Since moving to the country over six years ago, I've discovered that the same type of arrangements work well here. My family has traded bear meat for vegetables, holiday dinner fare, and more. One fact is obvious: Bartering makes today's grocery costs a little more bearable!
I'm a Japanese linguist by trade, and a trader by inclination, but I used to think my skill was too esoteric to offer in exchange for goods or services. Early in my career as an interpreter/translator, however, I met an oral surgeon — the head of a local dental clinic — who was conducting research on prenatal tooth eruption. When he found out about my language ability, he remarked (with obvious excitement) that I might be of help to him. It seemed that much of the data in his area of research had been compiled by Japanese dental specialists, who quite naturally had written their reports in their native language.
Well, the good doctor had already anticipated the idea that was beginning to take shape in my mind, and offered to provide me and my family with whatever dental services we might require in exchange for translation work.
My part of the deal turned out to be fairly easy and was quite interesting, and for three years my family and I enjoyed the distinction of having our teeth cleaned by the chief of the dental clinic. The real payoff, though, came when my wife needed a very expensive bridge put in and we didn't have to pay for a bit of the gold!
I've never particularly enjoyed dealing with money (despite the all too obvious importance of cash in today's corporate- and government-dominated society), so swapping comes naturally to me.
One of my most satisfying coinless transactions took place when a neighbor noticed that I had some unused plywood (left over from a rabbit hutch construction project) and asked whether he could buy the lumber to build a bed to replace the sagging backbreaker he was using. I was trying to think of an appropriate trade when he offered to pay for the material in two or three installments and I remembered that he had started a fledgling therapeutic massage business.
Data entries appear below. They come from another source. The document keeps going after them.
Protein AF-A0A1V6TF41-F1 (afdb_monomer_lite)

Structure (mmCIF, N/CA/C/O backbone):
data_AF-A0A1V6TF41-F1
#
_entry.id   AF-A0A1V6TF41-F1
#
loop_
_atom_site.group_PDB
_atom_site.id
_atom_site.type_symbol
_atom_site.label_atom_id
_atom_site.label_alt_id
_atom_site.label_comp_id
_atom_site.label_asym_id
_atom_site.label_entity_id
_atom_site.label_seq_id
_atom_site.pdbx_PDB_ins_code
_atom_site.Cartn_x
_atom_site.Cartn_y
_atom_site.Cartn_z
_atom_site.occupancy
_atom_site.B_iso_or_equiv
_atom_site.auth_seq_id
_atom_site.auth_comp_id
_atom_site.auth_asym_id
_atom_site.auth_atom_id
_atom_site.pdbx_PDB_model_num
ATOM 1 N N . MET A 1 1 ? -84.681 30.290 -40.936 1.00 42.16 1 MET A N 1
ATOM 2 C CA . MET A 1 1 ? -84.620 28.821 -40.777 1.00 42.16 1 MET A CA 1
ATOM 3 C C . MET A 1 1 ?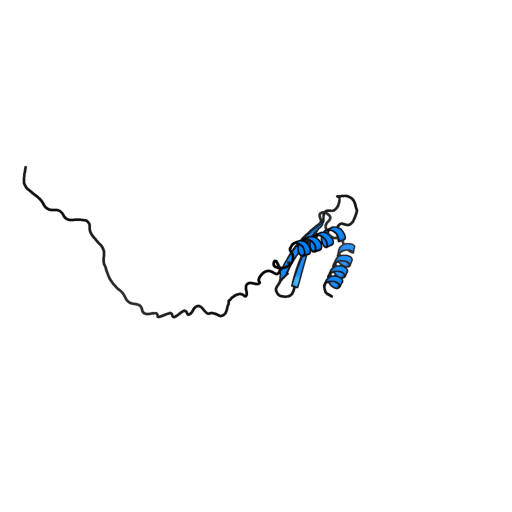 -84.621 28.528 -39.281 1.00 42.16 1 MET A C 1
ATOM 5 O O . MET A 1 1 ? -84.067 29.322 -38.534 1.00 42.16 1 MET A O 1
ATOM 9 N N . SER A 1 2 ? -85.350 27.491 -38.892 1.00 45.94 2 SER A N 1
ATOM 10 C CA . SER A 1 2 ? -85.966 27.188 -37.594 1.00 45.94 2 SER A CA 1
ATOM 11 C C . SER A 1 2 ? -85.120 27.223 -36.304 1.00 45.94 2 SER A C 1
ATOM 13 O O . SER A 1 2 ? -83.976 26.795 -36.277 1.00 45.94 2 SER A O 1
ATOM 15 N N . GLU A 1 3 ? -85.779 27.731 -35.252 1.00 40.56 3 GLU A N 1
ATOM 16 C CA . GLU A 1 3 ? -85.980 27.210 -33.878 1.00 40.56 3 GLU A CA 1
ATOM 17 C C . GLU A 1 3 ? -84.831 26.572 -33.052 1.00 40.56 3 GLU A C 1
ATOM 19 O O . GLU A 1 3 ? -84.443 25.442 -33.297 1.00 40.56 3 GLU A O 1
ATOM 24 N N . LYS A 1 4 ? -84.398 27.315 -32.007 1.00 46.94 4 LYS A N 1
ATOM 25 C CA . LYS A 1 4 ? -84.397 27.038 -30.533 1.00 46.94 4 LYS A CA 1
ATOM 26 C C . LYS A 1 4 ? -83.888 25.674 -29.942 1.00 46.94 4 LYS A C 1
ATOM 28 O O . LYS A 1 4 ? -83.685 24.720 -30.668 1.00 46.94 4 LYS A O 1
ATOM 33 N N . PRO A 1 5 ? -83.589 25.579 -28.617 1.00 60.81 5 PRO A N 1
ATOM 34 C CA . PRO A 1 5 ? -82.249 25.255 -28.094 1.00 60.81 5 PRO A CA 1
ATOM 35 C C . PRO A 1 5 ? -82.217 24.043 -27.123 1.00 60.81 5 PRO A C 1
ATOM 37 O O . PRO A 1 5 ? -83.267 23.500 -26.806 1.00 60.81 5 PRO A O 1
ATOM 40 N N . LEU A 1 6 ? -81.028 23.675 -26.605 1.00 44.22 6 LEU A N 1
ATOM 41 C CA . LEU A 1 6 ? -80.704 23.275 -25.206 1.00 44.22 6 LEU A CA 1
ATOM 42 C C . LEU A 1 6 ? -79.307 22.601 -25.150 1.00 44.22 6 LEU A C 1
ATOM 44 O O . LEU A 1 6 ? -78.990 21.759 -25.982 1.00 44.22 6 LEU A O 1
ATOM 48 N N . GLN A 1 7 ? -78.464 22.993 -24.180 1.00 51.62 7 GLN A N 1
ATOM 49 C CA . GLN A 1 7 ? -77.176 22.337 -23.853 1.00 51.62 7 GLN A CA 1
ATOM 50 C C . GLN A 1 7 ? -77.411 20.962 -23.191 1.00 51.62 7 GLN A C 1
ATOM 52 O O . GLN A 1 7 ? -78.498 20.761 -22.646 1.00 51.62 7 GLN A O 1
ATOM 57 N N . PRO A 1 8 ? -76.422 20.042 -23.149 1.00 45.91 8 PRO A N 1
ATOM 58 C CA . PRO A 1 8 ? -75.600 19.922 -21.930 1.00 45.91 8 PRO A CA 1
ATOM 59 C C . PRO A 1 8 ? -74.142 19.445 -22.136 1.00 45.91 8 PRO A C 1
ATOM 61 O O . PRO A 1 8 ? -73.737 18.987 -23.200 1.00 45.91 8 PRO A O 1
ATOM 64 N N . LYS A 1 9 ? -73.352 19.613 -21.065 1.00 49.75 9 LYS A N 1
ATOM 65 C CA . LYS A 1 9 ? -71.912 19.344 -20.930 1.00 49.75 9 LYS A CA 1
ATOM 66 C C . LYS A 1 9 ? -71.538 17.851 -21.007 1.00 49.75 9 LYS A C 1
ATOM 68 O O . LYS A 1 9 ? -72.336 16.976 -20.700 1.00 49.75 9 LYS A O 1
ATOM 73 N N . HIS A 1 10 ? -70.277 17.658 -21.392 1.00 41.19 10 HIS A N 1
ATOM 74 C CA . HIS A 1 10 ? -69.510 16.444 -21.687 1.00 41.19 10 HIS A CA 1
ATOM 75 C C . HIS A 1 10 ? -69.652 15.262 -20.697 1.00 41.19 10 HIS A C 1
ATOM 77 O O . HIS A 1 10 ? -69.651 15.442 -19.484 1.00 41.19 10 HIS A O 1
ATOM 83 N N . THR A 1 11 ? -69.710 14.073 -21.300 1.00 47.44 11 THR A N 1
ATOM 84 C CA . THR A 1 11 ? -69.707 12.666 -20.832 1.00 47.44 11 THR A CA 1
ATOM 85 C C . THR A 1 11 ? -68.287 12.143 -20.478 1.00 47.44 11 THR A C 1
ATOM 87 O O . THR A 1 11 ? -67.341 12.907 -20.685 1.00 47.44 11 THR A O 1
ATOM 90 N N . PRO A 1 12 ? -68.052 10.825 -20.243 1.00 52.59 12 PRO A N 1
ATOM 91 C CA . PRO A 1 12 ? -68.540 9.900 -19.196 1.00 52.59 12 PRO A CA 1
ATOM 92 C C . PRO A 1 12 ? -67.370 9.036 -18.621 1.00 52.59 12 PRO A C 1
ATOM 94 O O . PRO A 1 12 ? -66.229 9.207 -19.036 1.00 52.59 12 PRO A O 1
ATOM 97 N N . SER A 1 13 ? -67.648 8.105 -17.701 1.00 40.94 13 SER A N 1
ATOM 98 C CA . SER A 1 13 ? -67.221 6.684 -17.749 1.00 40.94 13 SER A CA 1
ATOM 99 C C . SER A 1 13 ? -67.177 6.092 -16.344 1.00 40.94 13 SER A C 1
ATOM 101 O O . SER A 1 13 ? -66.337 6.470 -15.535 1.00 40.94 13 SER A O 1
ATOM 103 N N . ASP A 1 14 ? -68.082 5.155 -16.100 1.00 43.84 14 ASP A N 1
ATOM 104 C CA . ASP A 1 14 ? -68.080 4.240 -14.967 1.00 43.84 14 ASP A CA 1
ATOM 105 C C . ASP A 1 14 ? -68.587 2.914 -15.544 1.00 43.84 14 ASP A C 1
ATOM 107 O O . ASP A 1 14 ? -69.671 2.897 -16.126 1.00 43.84 14 ASP A O 1
ATOM 111 N N . ASP A 1 15 ? -67.759 1.873 -15.507 1.00 44.66 15 ASP A N 1
ATOM 112 C CA . ASP A 1 15 ? -68.140 0.499 -15.841 1.00 44.66 15 ASP A CA 1
ATOM 113 C C . ASP A 1 15 ? -67.262 -0.465 -15.024 1.00 44.66 15 ASP A C 1
ATOM 115 O O . ASP A 1 15 ? -66.057 -0.585 -15.247 1.00 44.66 15 ASP A O 1
ATOM 119 N N . GLU A 1 16 ? -67.963 -1.143 -14.114 1.00 43.03 16 GLU A N 1
ATOM 120 C CA . GLU A 1 16 ? -67.845 -2.548 -13.708 1.00 43.03 16 GLU A CA 1
ATOM 121 C C . GLU A 1 16 ? -66.706 -3.005 -12.769 1.00 43.03 16 GLU A C 1
ATOM 123 O O . GLU A 1 16 ? -65.507 -2.891 -13.017 1.00 43.03 16 GLU A O 1
ATOM 128 N N . ILE A 1 17 ? -67.169 -3.614 -11.673 1.00 50.44 17 ILE A N 1
ATOM 129 C CA . ILE A 1 17 ? -66.449 -4.257 -10.573 1.00 50.44 17 ILE A CA 1
ATOM 130 C C . ILE A 1 17 ? -66.286 -5.746 -10.904 1.00 50.44 17 ILE A C 1
ATOM 132 O O . ILE A 1 17 ? -67.281 -6.406 -11.201 1.00 50.44 17 ILE A O 1
ATOM 136 N N . THR A 1 18 ? -65.089 -6.310 -10.721 1.00 45.69 18 THR A N 1
ATOM 137 C CA . THR A 1 18 ? -64.938 -7.730 -10.360 1.00 45.69 18 THR A CA 1
ATOM 138 C C . THR A 1 18 ? -63.847 -7.912 -9.312 1.00 45.69 18 THR A C 1
ATOM 140 O O . THR A 1 18 ? -62.716 -7.467 -9.489 1.00 45.69 18 THR A O 1
ATOM 143 N N . ASP A 1 19 ? -64.293 -8.566 -8.249 1.00 48.22 19 ASP A N 1
ATOM 144 C CA . ASP A 1 19 ? -63.677 -9.063 -7.023 1.00 48.22 19 ASP A CA 1
ATOM 145 C C . ASP A 1 19 ? -62.509 -10.036 -7.281 1.00 48.22 19 ASP A C 1
ATOM 147 O O . ASP A 1 19 ? -62.659 -10.942 -8.104 1.00 48.22 19 ASP A O 1
ATOM 151 N N . ASP A 1 20 ? -61.393 -9.878 -6.565 1.00 45.03 20 ASP A N 1
ATOM 152 C CA . ASP A 1 20 ? -60.566 -11.012 -6.126 1.00 45.03 20 ASP A CA 1
ATOM 153 C C . ASP A 1 20 ? -59.785 -10.608 -4.865 1.00 45.03 20 ASP A C 1
ATOM 155 O O . ASP A 1 20 ? -58.870 -9.778 -4.894 1.00 45.03 20 ASP A O 1
ATOM 159 N N . ASP A 1 21 ? -60.244 -11.167 -3.750 1.00 53.16 21 ASP A N 1
ATOM 160 C CA . ASP A 1 21 ? -59.635 -11.153 -2.430 1.00 53.16 21 ASP A CA 1
ATOM 161 C C . ASP A 1 21 ? -58.239 -11.786 -2.481 1.00 53.16 21 ASP A C 1
ATOM 163 O O . ASP A 1 21 ? -58.155 -13.002 -2.585 1.00 53.16 21 ASP A O 1
ATOM 167 N N . GLU A 1 22 ? -57.161 -11.026 -2.271 1.00 48.34 22 GLU A N 1
ATOM 168 C CA . GLU A 1 22 ? -55.985 -11.546 -1.557 1.00 48.34 22 GLU A CA 1
ATOM 169 C C . GLU A 1 22 ? -55.408 -10.450 -0.652 1.00 48.34 22 GLU A C 1
ATOM 171 O O . GLU A 1 22 ? -54.678 -9.546 -1.063 1.00 48.34 22 GLU A O 1
ATOM 176 N N . ASP A 1 23 ? -55.806 -10.553 0.615 1.00 55.69 23 ASP A N 1
ATOM 177 C CA . ASP A 1 23 ? -55.301 -9.850 1.790 1.00 55.69 23 ASP A CA 1
ATOM 178 C C . ASP A 1 23 ? -53.823 -10.229 2.012 1.00 55.69 23 ASP A C 1
ATOM 180 O O . ASP A 1 23 ? -53.478 -11.039 2.872 1.00 55.69 23 ASP A O 1
ATOM 184 N N . TYR A 1 24 ? -52.930 -9.696 1.176 1.00 50.09 24 TYR A N 1
ATOM 185 C CA . TYR A 1 24 ? -51.496 -9.737 1.438 1.00 50.09 24 TYR A CA 1
ATOM 186 C C . TYR A 1 24 ? -51.145 -8.603 2.398 1.00 50.09 24 TYR A C 1
ATOM 188 O O . TYR A 1 24 ? -50.705 -7.520 2.003 1.00 50.09 24 TYR A O 1
ATOM 196 N N . ASP A 1 25 ? -51.318 -8.896 3.687 1.00 55.50 25 ASP A N 1
ATOM 197 C CA . ASP A 1 25 ? -50.489 -8.361 4.768 1.00 55.50 25 ASP A CA 1
ATOM 198 C C . ASP A 1 25 ? -49.031 -8.779 4.514 1.00 55.50 25 ASP A C 1
ATOM 200 O O . ASP A 1 25 ? -48.471 -9.644 5.186 1.00 55.50 25 ASP A O 1
ATOM 204 N N . ASP A 1 26 ? -48.410 -8.193 3.488 1.00 51.75 26 ASP A N 1
ATOM 205 C CA . ASP A 1 26 ? -46.959 -8.204 3.338 1.00 51.75 26 ASP A CA 1
ATOM 206 C C . ASP A 1 26 ? -46.423 -7.115 4.265 1.00 51.75 26 ASP A C 1
ATOM 208 O O . ASP A 1 26 ? -46.013 -6.020 3.864 1.00 51.75 26 ASP A O 1
ATOM 212 N N . SER A 1 27 ? -46.539 -7.413 5.563 1.00 56.28 27 SER A N 1
ATOM 213 C CA . SER A 1 27 ? -45.702 -6.848 6.605 1.00 56.28 27 SER A CA 1
ATOM 214 C C . SER A 1 27 ? -44.299 -6.724 6.017 1.00 56.28 27 SER A C 1
ATOM 216 O O . SER A 1 27 ? -43.738 -7.751 5.629 1.00 56.28 27 SER A O 1
ATOM 218 N N . PRO A 1 28 ? -43.732 -5.512 5.864 1.00 55.19 28 PRO A N 1
ATOM 219 C CA . PRO A 1 28 ? -42.392 -5.406 5.328 1.00 55.19 28 PRO A CA 1
ATOM 220 C C . PRO A 1 28 ? -41.491 -6.119 6.324 1.00 55.19 28 PRO A C 1
ATOM 222 O O . PRO A 1 28 ? -41.285 -5.603 7.425 1.00 55.19 28 PRO A O 1
ATOM 225 N N . ASP A 1 29 ? -41.032 -7.317 5.947 1.00 51.22 29 ASP A N 1
ATOM 226 C CA . ASP A 1 29 ? -40.137 -8.164 6.721 1.00 51.22 29 ASP A CA 1
ATOM 227 C C . ASP A 1 29 ? -39.042 -7.269 7.293 1.00 51.22 29 ASP A C 1
ATOM 229 O O . ASP A 1 29 ? -38.181 -6.725 6.591 1.00 51.22 29 ASP A O 1
ATOM 233 N N . THR A 1 30 ? -39.195 -6.989 8.583 1.00 56.34 30 THR A N 1
ATOM 234 C CA . THR A 1 30 ? -38.471 -5.942 9.285 1.00 56.34 30 THR A CA 1
ATOM 235 C C . THR A 1 30 ? -37.142 -6.503 9.771 1.00 56.34 30 THR A C 1
ATOM 237 O O . THR A 1 30 ? -36.695 -6.123 10.835 1.00 56.34 30 THR A O 1
ATOM 240 N N . ASP A 1 31 ? -36.498 -7.400 9.022 1.00 56.44 31 ASP A N 1
ATOM 241 C CA . ASP A 1 31 ? -35.278 -8.084 9.466 1.00 56.44 31 ASP A CA 1
ATOM 242 C C . ASP A 1 31 ? -34.227 -8.230 8.358 1.00 56.44 31 ASP A C 1
ATOM 244 O O . ASP A 1 31 ? -33.390 -9.130 8.363 1.00 56.44 31 ASP A O 1
ATOM 248 N N . ASN A 1 32 ? -34.174 -7.269 7.436 1.00 52.44 32 ASN A N 1
ATOM 249 C CA . ASN A 1 32 ? -32.906 -6.971 6.779 1.00 52.44 32 ASN A CA 1
ATOM 250 C C . ASN A 1 32 ? -32.729 -5.467 6.598 1.00 52.44 32 ASN A C 1
ATOM 252 O O . ASN A 1 32 ? -32.500 -4.960 5.497 1.00 52.44 32 ASN A O 1
ATOM 256 N N . ALA A 1 33 ? -32.785 -4.737 7.716 1.00 54.38 33 ALA A N 1
ATOM 257 C CA . ALA A 1 33 ? -31.958 -3.551 7.827 1.00 54.38 33 ALA A CA 1
ATOM 258 C C . ALA A 1 33 ? -30.515 -4.033 7.645 1.00 54.38 33 ALA A C 1
ATOM 260 O O . ALA A 1 33 ? -29.861 -4.422 8.609 1.00 54.38 33 ALA A O 1
ATOM 261 N N . SER A 1 34 ? -30.059 -4.071 6.384 1.00 54.47 34 SER A N 1
ATOM 262 C CA . SER A 1 34 ? -28.649 -4.049 6.028 1.00 54.47 34 SER A CA 1
ATOM 263 C C . SER A 1 34 ? -28.093 -2.961 6.909 1.00 54.47 34 SER A C 1
ATOM 265 O O . SER A 1 34 ? -28.394 -1.792 6.664 1.00 54.47 34 SER A O 1
ATOM 267 N N . THR A 1 35 ? -27.418 -3.354 7.992 1.00 54.06 35 THR A N 1
ATOM 268 C CA . THR A 1 35 ? -26.718 -2.432 8.869 1.00 54.06 35 THR A CA 1
ATOM 269 C C . THR A 1 35 ? -25.930 -1.589 7.913 1.00 54.06 35 THR A C 1
ATOM 271 O O . THR A 1 35 ? -25.046 -2.113 7.233 1.00 54.06 35 THR A O 1
ATOM 274 N N . ASP A 1 36 ? -26.373 -0.342 7.759 1.00 53.69 36 ASP A N 1
ATOM 275 C CA . ASP A 1 36 ? -25.666 0.667 7.013 1.00 53.69 36 ASP A CA 1
ATOM 276 C C . ASP A 1 36 ? -24.277 0.558 7.612 1.00 53.69 36 ASP A C 1
ATOM 278 O O . ASP A 1 36 ? -24.104 0.797 8.815 1.00 53.69 36 ASP A O 1
ATOM 282 N N . THR A 1 37 ? -23.341 -0.025 6.855 1.00 52.53 37 THR A N 1
ATOM 283 C CA . THR A 1 37 ? -21.950 -0.128 7.262 1.00 52.53 37 THR A CA 1
ATOM 284 C C . THR A 1 37 ? -21.517 1.310 7.187 1.00 52.53 37 THR A C 1
ATOM 286 O O . THR A 1 37 ? -21.002 1.738 6.155 1.00 52.53 37 THR A O 1
ATOM 289 N N . ALA A 1 38 ? -21.905 2.073 8.213 1.00 50.19 38 ALA A N 1
ATOM 290 C CA . ALA A 1 38 ? -21.648 3.471 8.386 1.00 50.19 38 ALA A CA 1
ATOM 291 C C . ALA A 1 38 ? -20.151 3.518 8.246 1.00 50.19 38 ALA A C 1
ATOM 293 O O . ALA A 1 38 ? -19.409 2.992 9.079 1.00 50.19 38 ALA A O 1
ATOM 294 N N . VAL A 1 39 ? -19.791 3.949 7.046 1.00 55.06 39 VAL A N 1
ATOM 295 C CA . VAL A 1 39 ? -18.521 3.692 6.412 1.00 55.06 39 VAL A CA 1
ATOM 296 C C . VAL A 1 39 ? -17.473 4.025 7.458 1.00 55.06 39 VAL A C 1
ATOM 298 O O . VAL A 1 39 ? -17.578 5.077 8.101 1.00 55.06 39 VAL A O 1
ATOM 301 N N . LEU A 1 40 ? -16.425 3.218 7.620 1.00 52.12 40 LEU A N 1
ATOM 302 C CA . LEU A 1 40 ? -15.286 3.677 8.418 1.00 52.12 40 LEU A CA 1
ATOM 303 C C . LEU A 1 40 ? -14.620 4.913 7.759 1.00 52.12 40 LEU A C 1
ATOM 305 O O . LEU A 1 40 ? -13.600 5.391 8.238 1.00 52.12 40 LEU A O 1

Well, it didn't take long to come to an agreement that helped both of our spines feel better: a new, firmer bed for him and two expert rubdowns for me.
I guess you might say that we're "backing" the bartering system!
My favorite bartering deal to date took place between a neighbor and me. We were both avid breadmakers and appreciated the good taste, financial savings, and high nutrition of our home baked "staff of life," so we decided to combine our skills and materials.
Every Monday was Baking Day in our swap. We'd trade breadpans, muffin tins, and cookie sheets as needed. One household would bake four loaves of "daily bread," while the other concocted a delicious array of fancy dinner rolls, cinnamon muffins, bagels, French bread, or whatever else happened to seem appealing on a given morning. Then, at the end of the day, we'd give each other half of the fruits of our labor. And in order to add variety to the task, we'd swap baking roles (pardon the expression) each week as well.
We both benefited from bartering, by having a constant supply of fresh-from-the-oven goodies. Often, in fact, both families had surplus to freeze. Moreover, because we each felt obligated to keep up our end of the bargain, neither party procrastinated or neglected to carry out her part of the deal.
My breadbaking buddy recently moved away, but I'm confident that I'll find another dough-dealing neighbor to trade skills with. (I'm even considering expanding the next swap to include another day on which we'll trade casseroles for desserts!)